[Records from a data collection]
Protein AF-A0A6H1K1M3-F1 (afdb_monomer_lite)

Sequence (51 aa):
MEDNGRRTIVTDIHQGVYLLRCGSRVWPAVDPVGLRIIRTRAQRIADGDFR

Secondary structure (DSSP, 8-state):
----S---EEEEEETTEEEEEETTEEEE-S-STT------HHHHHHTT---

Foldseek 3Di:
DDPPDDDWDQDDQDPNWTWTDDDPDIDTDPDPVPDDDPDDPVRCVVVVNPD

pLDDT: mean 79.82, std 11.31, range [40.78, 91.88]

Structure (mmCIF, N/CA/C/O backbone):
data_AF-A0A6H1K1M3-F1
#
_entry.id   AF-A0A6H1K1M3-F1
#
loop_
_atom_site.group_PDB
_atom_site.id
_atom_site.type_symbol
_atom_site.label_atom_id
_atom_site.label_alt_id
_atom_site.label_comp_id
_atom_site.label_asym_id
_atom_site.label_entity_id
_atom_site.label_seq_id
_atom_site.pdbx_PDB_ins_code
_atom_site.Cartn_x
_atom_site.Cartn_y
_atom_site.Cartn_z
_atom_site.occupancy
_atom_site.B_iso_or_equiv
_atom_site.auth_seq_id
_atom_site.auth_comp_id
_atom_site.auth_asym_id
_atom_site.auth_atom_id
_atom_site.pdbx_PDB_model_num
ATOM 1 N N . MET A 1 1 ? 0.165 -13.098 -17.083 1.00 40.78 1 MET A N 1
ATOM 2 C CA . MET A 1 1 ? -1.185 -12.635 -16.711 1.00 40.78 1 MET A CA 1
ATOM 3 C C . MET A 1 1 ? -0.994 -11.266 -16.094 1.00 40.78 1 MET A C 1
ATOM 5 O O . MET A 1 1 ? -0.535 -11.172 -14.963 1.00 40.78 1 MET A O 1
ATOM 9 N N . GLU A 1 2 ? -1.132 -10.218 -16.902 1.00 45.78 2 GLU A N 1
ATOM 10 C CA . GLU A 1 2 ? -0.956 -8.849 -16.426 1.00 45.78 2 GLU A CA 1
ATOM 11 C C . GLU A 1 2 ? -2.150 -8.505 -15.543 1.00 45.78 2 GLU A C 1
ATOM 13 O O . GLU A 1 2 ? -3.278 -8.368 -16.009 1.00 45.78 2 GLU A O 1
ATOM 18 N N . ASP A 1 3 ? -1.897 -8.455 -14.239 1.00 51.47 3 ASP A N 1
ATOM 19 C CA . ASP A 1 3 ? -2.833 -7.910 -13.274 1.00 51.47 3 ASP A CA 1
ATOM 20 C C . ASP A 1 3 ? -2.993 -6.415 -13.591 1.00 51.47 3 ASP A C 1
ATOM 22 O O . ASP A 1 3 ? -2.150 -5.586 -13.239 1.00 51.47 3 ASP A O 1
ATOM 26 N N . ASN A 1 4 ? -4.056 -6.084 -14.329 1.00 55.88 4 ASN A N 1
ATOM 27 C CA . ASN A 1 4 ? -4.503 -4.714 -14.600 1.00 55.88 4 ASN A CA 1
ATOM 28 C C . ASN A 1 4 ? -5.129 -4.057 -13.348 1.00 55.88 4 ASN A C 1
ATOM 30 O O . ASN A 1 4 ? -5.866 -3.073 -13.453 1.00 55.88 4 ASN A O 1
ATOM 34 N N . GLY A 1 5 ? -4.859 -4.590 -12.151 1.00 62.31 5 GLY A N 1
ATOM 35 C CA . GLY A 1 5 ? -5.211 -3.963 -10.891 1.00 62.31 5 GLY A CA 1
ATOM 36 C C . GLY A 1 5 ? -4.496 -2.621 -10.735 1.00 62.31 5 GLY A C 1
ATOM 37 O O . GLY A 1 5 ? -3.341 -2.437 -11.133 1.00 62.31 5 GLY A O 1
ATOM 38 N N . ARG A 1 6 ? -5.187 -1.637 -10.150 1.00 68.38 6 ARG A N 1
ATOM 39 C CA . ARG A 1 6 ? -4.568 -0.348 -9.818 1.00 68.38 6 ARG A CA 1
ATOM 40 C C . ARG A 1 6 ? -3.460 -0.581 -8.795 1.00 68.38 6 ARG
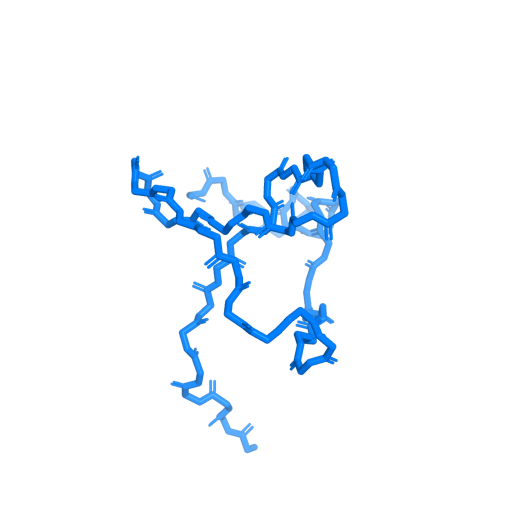 A C 1
ATOM 42 O O . ARG A 1 6 ? -3.727 -0.920 -7.646 1.00 68.38 6 ARG A O 1
ATOM 49 N N . ARG A 1 7 ? -2.213 -0.361 -9.212 1.00 74.94 7 ARG A N 1
ATOM 50 C CA . ARG A 1 7 ? -1.047 -0.387 -8.324 1.00 74.94 7 ARG A CA 1
ATOM 51 C C . ARG A 1 7 ? -1.076 0.851 -7.441 1.00 74.94 7 ARG A C 1
ATOM 53 O O . ARG A 1 7 ? -1.285 1.961 -7.922 1.00 74.94 7 ARG A O 1
ATOM 60 N N . THR A 1 8 ? -0.851 0.655 -6.154 1.00 76.56 8 THR A N 1
ATOM 61 C CA . THR A 1 8 ? -0.846 1.733 -5.171 1.00 76.56 8 THR A CA 1
ATOM 62 C C . THR A 1 8 ? 0.207 1.448 -4.113 1.00 76.56 8 THR A C 1
ATOM 64 O O . THR A 1 8 ? 0.617 0.302 -3.921 1.00 76.56 8 THR A O 1
ATOM 67 N N . ILE A 1 9 ? 0.660 2.494 -3.435 1.00 79.69 9 ILE A N 1
ATOM 68 C CA . ILE A 1 9 ? 1.639 2.389 -2.358 1.00 79.69 9 ILE A CA 1
ATOM 69 C C . ILE A 1 9 ? 0.866 2.298 -1.047 1.00 79.69 9 ILE A C 1
ATOM 71 O O . ILE A 1 9 ? 0.034 3.160 -0.783 1.00 79.69 9 ILE A O 1
ATOM 75 N N . VAL A 1 10 ? 1.138 1.291 -0.220 1.00 77.94 10 VAL A N 1
ATOM 76 C CA . VAL A 1 10 ? 0.717 1.324 1.186 1.00 77.94 10 VAL A CA 1
ATOM 77 C C . VAL A 1 10 ? 1.671 2.264 1.909 1.00 77.94 10 VAL A C 1
ATOM 79 O O . VAL A 1 10 ? 2.876 2.008 1.939 1.00 77.94 10 VAL A O 1
ATOM 82 N N . THR A 1 11 ? 1.161 3.380 2.420 1.00 72.75 11 THR A N 1
ATOM 83 C CA . THR A 1 11 ? 1.997 4.394 3.079 1.00 72.75 11 THR A CA 1
ATOM 84 C C . THR A 1 11 ? 2.022 4.257 4.585 1.00 72.75 11 THR A C 1
ATOM 86 O O . THR A 1 11 ? 3.021 4.633 5.183 1.00 72.75 11 THR A O 1
ATOM 89 N N . ASP A 1 12 ? 0.937 3.757 5.178 1.00 74.56 12 ASP A N 1
ATOM 90 C CA . ASP A 1 12 ? 0.783 3.655 6.627 1.00 74.56 12 ASP A CA 1
ATOM 91 C C . ASP A 1 12 ? -0.341 2.670 7.005 1.00 74.56 12 ASP A C 1
ATOM 93 O O . ASP A 1 12 ? -1.162 2.302 6.152 1.00 74.56 12 ASP A O 1
ATOM 97 N N . ILE A 1 13 ? -0.383 2.262 8.277 1.00 78.31 13 ILE A N 1
ATOM 98 C CA . ILE A 1 13 ? -1.472 1.481 8.876 1.00 78.31 13 ILE A CA 1
ATOM 99 C C . ILE A 1 13 ? -1.952 2.244 10.111 1.00 78.31 13 ILE A 
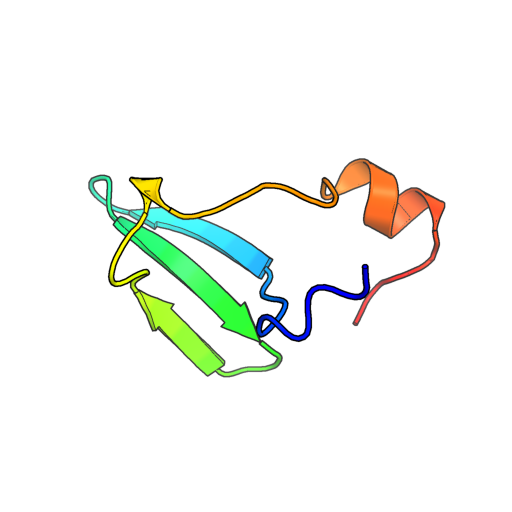C 1
ATOM 101 O O . ILE A 1 13 ? -1.373 2.134 11.192 1.00 78.31 13 ILE A O 1
ATOM 105 N N . HIS A 1 14 ? -3.048 2.985 9.965 1.00 79.50 14 HIS A N 1
ATOM 106 C CA . HIS A 1 14 ? -3.625 3.766 11.052 1.00 79.50 14 HIS A CA 1
ATOM 107 C C . HIS A 1 14 ? -4.829 3.028 11.641 1.00 79.50 14 HIS A C 1
ATOM 109 O O . HIS A 1 14 ? -5.802 2.770 10.936 1.00 79.50 14 HIS A O 1
ATOM 115 N N . GLN A 1 15 ? -4.768 2.661 12.926 1.00 82.25 15 GLN A N 1
ATOM 116 C CA . GLN A 1 15 ? -5.828 1.901 13.617 1.00 82.25 15 GLN A CA 1
ATOM 117 C C . GLN A 1 15 ? -6.252 0.609 12.879 1.00 82.25 15 GLN A C 1
ATOM 119 O O . GLN A 1 15 ? -7.425 0.248 12.857 1.00 82.25 15 GLN A O 1
ATOM 124 N N . GLY A 1 16 ? -5.301 -0.083 12.
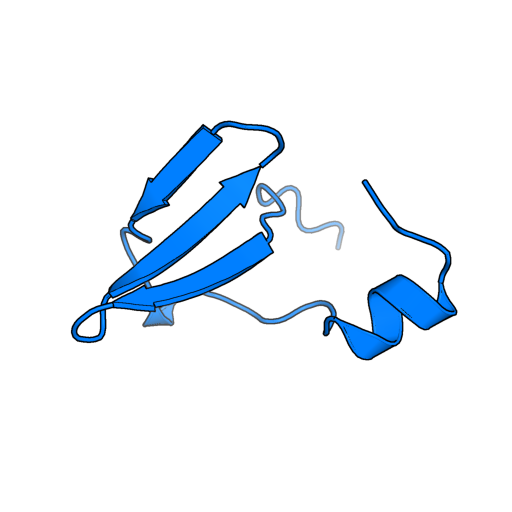241 1.00 81.00 16 GLY A N 1
ATOM 125 C CA . GLY A 1 16 ? -5.569 -1.296 11.453 1.00 81.00 16 GLY A CA 1
ATOM 126 C C . GLY A 1 16 ? -6.125 -1.040 10.045 1.00 81.00 16 GLY A C 1
ATOM 127 O O . GLY A 1 16 ? -6.315 -1.988 9.285 1.00 81.00 16 GLY A O 1
ATOM 128 N N . VAL A 1 17 ? -6.339 0.223 9.664 1.00 83.00 17 VAL A N 1
ATOM 129 C CA . VAL A 1 17 ? -6.740 0.617 8.311 1.00 83.00 17 VAL A CA 1
ATOM 130 C C . VAL A 1 17 ? -5.497 0.914 7.483 1.00 83.00 17 VAL A C 1
ATOM 132 O O . VAL A 1 17 ? -4.703 1.796 7.808 1.00 83.00 17 VAL A O 1
ATOM 135 N N . TYR A 1 18 ? -5.348 0.192 6.378 1.00 87.25 18 TYR A N 1
ATOM 136 C CA . TYR A 1 18 ? -4.270 0.423 5.425 1.00 87.25 18 TYR A CA 1
ATOM 137 C C . TYR A 1 18 ? -4.574 1.678 4.609 1.00 87.25 18 TYR A C 1
ATOM 139 O O . TYR A 1 18 ? -5.636 1.779 3.988 1.00 87.25 18 TYR A O 1
ATOM 147 N N . LEU A 1 19 ? -3.639 2.625 4.587 1.00 87.56 19 LEU A N 1
ATOM 148 C CA . LEU A 1 19 ? -3.741 3.828 3.767 1.00 87.56 19 LEU A CA 1
ATOM 149 C C . LEU A 1 19 ? -2.968 3.640 2.465 1.00 87.56 19 LEU A C 1
ATOM 151 O O . LEU A 1 19 ? -1.776 3.322 2.456 1.00 87.56 19 LEU A O 1
ATOM 155 N N . LEU A 1 20 ? -3.677 3.836 1.359 1.00 88.25 20 LEU A N 1
ATOM 156 C CA . LEU A 1 20 ? -3.189 3.675 -0.000 1.00 88.25 20 LEU A CA 1
ATOM 157 C C . LEU A 1 20 ? -2.907 5.050 -0.603 1.00 88.25 20 LEU A C 1
ATOM 159 O O . LEU A 1 20 ? -3.696 5.979 -0.435 1.00 88.25 20 LEU A O 1
ATOM 163 N N . ARG A 1 21 ? -1.797 5.173 -1.331 1.00 86.19 21 ARG A N 1
ATOM 164 C CA . ARG A 1 21 ? -1.376 6.404 -1.997 1.00 86.19 21 ARG A CA 1
ATOM 165 C C . ARG A 1 21 ? -1.037 6.178 -3.464 1.00 86.19 21 ARG A C 1
ATOM 167 O O . ARG A 1 21 ? -0.260 5.288 -3.810 1.00 86.19 21 ARG A O 1
ATOM 174 N N . CYS A 1 22 ? -1.522 7.092 -4.299 1.00 83.62 22 CYS A N 1
ATOM 175 C CA . CYS A 1 22 ? -1.066 7.286 -5.673 1.00 83.62 22 CYS A CA 1
ATOM 176 C C . CYS A 1 22 ? -0.876 8.786 -5.923 1.00 83.62 22 CYS A C 1
ATOM 178 O O . CYS A 1 22 ? -1.839 9.556 -5.880 1.00 83.62 22 CYS 
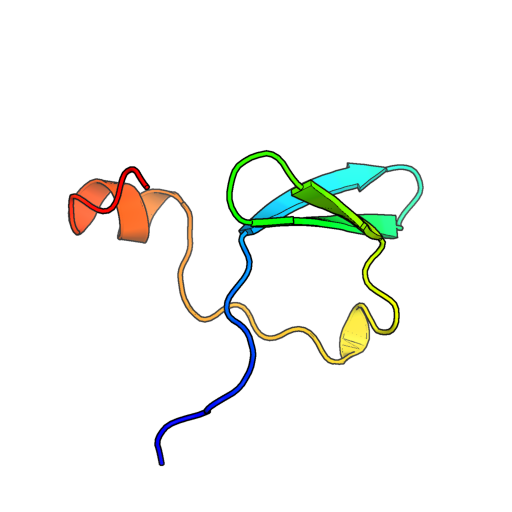A O 1
ATOM 180 N N . GLY A 1 23 ? 0.364 9.218 -6.164 1.00 82.38 23 GLY A N 1
ATOM 181 C CA . GLY A 1 23 ? 0.696 10.641 -6.269 1.00 82.38 23 GLY A CA 1
ATOM 182 C C . GLY A 1 23 ? 0.409 11.385 -4.961 1.00 82.38 23 GLY A C 1
ATOM 183 O O . GLY A 1 23 ? 0.907 10.996 -3.908 1.00 82.38 23 GLY A O 1
ATOM 184 N N . SER A 1 24 ? -0.387 12.454 -5.007 1.00 84.69 24 SER A N 1
ATOM 185 C CA . SER A 1 24 ? -0.841 13.201 -3.819 1.00 84.69 24 SER A CA 1
ATOM 186 C C . SER A 1 24 ? -2.122 12.646 -3.192 1.00 84.69 24 SER A C 1
ATOM 188 O O . SER A 1 24 ? -2.485 13.041 -2.086 1.00 84.69 24 SER A O 1
ATOM 190 N N . ARG A 1 25 ? -2.822 11.737 -3.879 1.00 85.44 25 ARG A N 1
ATOM 191 C CA . ARG A 1 25 ? -4.094 11.199 -3.403 1.00 85.44 25 ARG A CA 1
ATOM 192 C C . ARG A 1 25 ? -3.838 10.073 -2.410 1.00 85.44 25 ARG A C 1
ATOM 194 O O . ARG A 1 25 ? -3.101 9.138 -2.722 1.00 85.44 25 ARG A O 1
ATOM 201 N N . VAL A 1 26 ? -4.496 10.156 -1.257 1.00 89.81 26 VAL A N 1
ATOM 202 C CA . VAL A 1 26 ? -4.495 9.135 -0.205 1.00 89.81 26 VAL A CA 1
ATOM 203 C C . VAL A 1 26 ? -5.933 8.698 0.058 1.00 89.81 26 VAL A C 1
ATOM 205 O O . VAL A 1 26 ? -6.839 9.533 0.048 1.00 89.81 26 VAL A O 1
ATOM 208 N N . TRP A 1 27 ? -6.163 7.401 0.244 1.00 89.62 27 TRP A N 1
ATOM 209 C CA . TRP A 1 27 ? -7.478 6.849 0.572 1.00 89.62 27 TRP A CA 1
ATOM 210 C C . TRP A 1 27 ? -7.348 5.551 1.385 1.00 89.62 27 TRP A C 1
ATOM 212 O O . TRP A 1 27 ? -6.327 4.868 1.283 1.00 89.62 27 TRP A O 1
ATOM 222 N N . PRO A 1 28 ? -8.355 5.191 2.198 1.00 90.00 28 PRO A N 1
ATOM 223 C CA . PRO A 1 28 ? -8.348 3.929 2.933 1.00 90.00 28 PRO A CA 1
ATOM 224 C C . PRO A 1 28 ? -8.549 2.730 1.996 1.00 90.00 28 PRO A C 1
ATOM 226 O O . PRO A 1 28 ? -9.300 2.804 1.019 1.00 90.00 28 PRO A O 1
ATOM 229 N N . ALA A 1 29 ? -7.898 1.608 2.299 1.00 88.06 29 ALA A N 1
ATOM 230 C CA . ALA A 1 29 ? -8.154 0.336 1.635 1.00 88.06 29 ALA A CA 1
ATOM 231 C C . ALA A 1 29 ? -9.544 -0.192 2.021 1.00 88.06 29 ALA A C 1
ATOM 233 O O . ALA A 1 29 ? -9.824 -0.391 3.199 1.00 88.06 29 ALA A O 1
ATOM 234 N N . VAL A 1 30 ? -10.400 -0.428 1.022 1.00 86.81 30 VAL A N 1
ATOM 235 C CA . VAL A 1 30 ? -11.762 -0.957 1.230 1.00 86.81 30 VAL A CA 1
ATOM 236 C C . VAL A 1 30 ? -11.731 -2.429 1.646 1.00 86.81 30 VAL A C 1
ATOM 238 O O . VAL A 1 
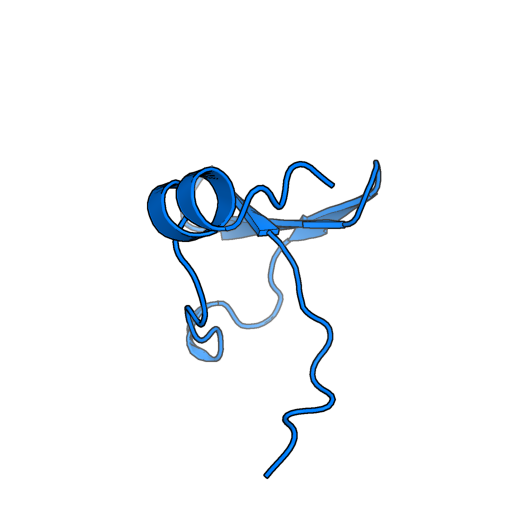30 ? -12.474 -2.827 2.533 1.00 86.81 30 VAL A O 1
ATOM 241 N N . ASP A 1 31 ? -10.845 -3.218 1.037 1.00 85.31 31 ASP A N 1
ATOM 242 C CA . ASP A 1 31 ? -10.581 -4.611 1.402 1.00 85.31 31 ASP A CA 1
ATOM 243 C C . ASP A 1 31 ? -9.071 -4.800 1.610 1.00 85.31 31 ASP A C 1
ATOM 245 O O . ASP A 1 31 ? -8.327 -4.992 0.644 1.00 85.31 31 ASP A O 1
ATOM 249 N N . PRO A 1 32 ? -8.589 -4.692 2.859 1.00 81.88 32 PRO A N 1
ATOM 250 C CA . PRO A 1 32 ? -7.179 -4.882 3.158 1.00 81.88 32 PRO A CA 1
ATOM 251 C C . PRO A 1 32 ? -6.693 -6.321 2.986 1.00 81.88 32 PRO A C 1
ATOM 253 O O . PRO A 1 32 ? -5.513 -6.532 2.715 1.00 81.88 32 PRO A O 1
ATOM 256 N N . VAL A 1 33 ? -7.579 -7.307 3.156 1.00 84.69 33 VAL A N 1
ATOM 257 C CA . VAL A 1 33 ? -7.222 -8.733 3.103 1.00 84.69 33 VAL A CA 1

→ **TASK STATEMENT**
From the records above, repeat exactly the lines from the one with "ATOM 203 C C" through the one with "ATOM 235 C CA", both included.

→ **WRITTEN ANSWER**
ATOM 203 C C . VAL A 1 26 ? -5.933 8.698 0.058 1.00 89.81 26 VAL A C 1
ATOM 205 O O . VAL A 1 26 ? -6.839 9.533 0.048 1.00 89.81 26 VAL A O 1
ATOM 208 N N . TRP A 1 27 ? -6.163 7.401 0.244 1.00 89.62 27 TRP A N 1
ATOM 209 C CA . TRP A 1 27 ? -7.478 6.849 0.572 1.00 89.62 27 TRP A CA 1
ATOM 210 C C . TRP A 1 27 ? -7.348 5.551 1.385 1.00 89.62 27 TRP A C 1
ATOM 212 O O . TRP A 1 27 ? -6.327 4.868 1.283 1.00 89.62 27 TRP A O 1
ATOM 222 N N . PRO A 1 28 ? -8.355 5.191 2.198 1.00 90.00 28 PRO A N 1
ATOM 223 C CA . PRO A 1 28 ? -8.348 3.929 2.933 1.00 90.00 28 PRO A CA 1
ATOM 224 C C . PRO A 1 28 ? -8.549 2.730 1.996 1.00 90.00 28 PRO A C 1
ATOM 226 O O . PRO A 1 28 ? -9.300 2.804 1.019 1.00 90.00 28 PRO A O 1
ATOM 229 N N . ALA A 1 29 ? -7.898 1.608 2.299 1.00 88.06 29 ALA A N 1
ATOM 230 C CA . ALA A 1 29 ? -8.154 0.336 1.635 1.00 88.06 29 ALA A CA 1
ATOM 231 C C . ALA A 1 29 ? -9.544 -0.192 2.021 1.00 88.06 29 ALA A C 1
ATOM 233 O O . ALA A 1 29 ? -9.824 -0.391 3.199 1.00 88.06 29 ALA A O 1
ATOM 234 N N . VAL A 1 30 ? -10.400 -0.428 1.022 1.00 86.81 30 VAL A N 1
ATOM 235 C CA . VAL A 1 30 ? -11.762 -0.957 1.230 1.00 86.81 30 VAL A CA 1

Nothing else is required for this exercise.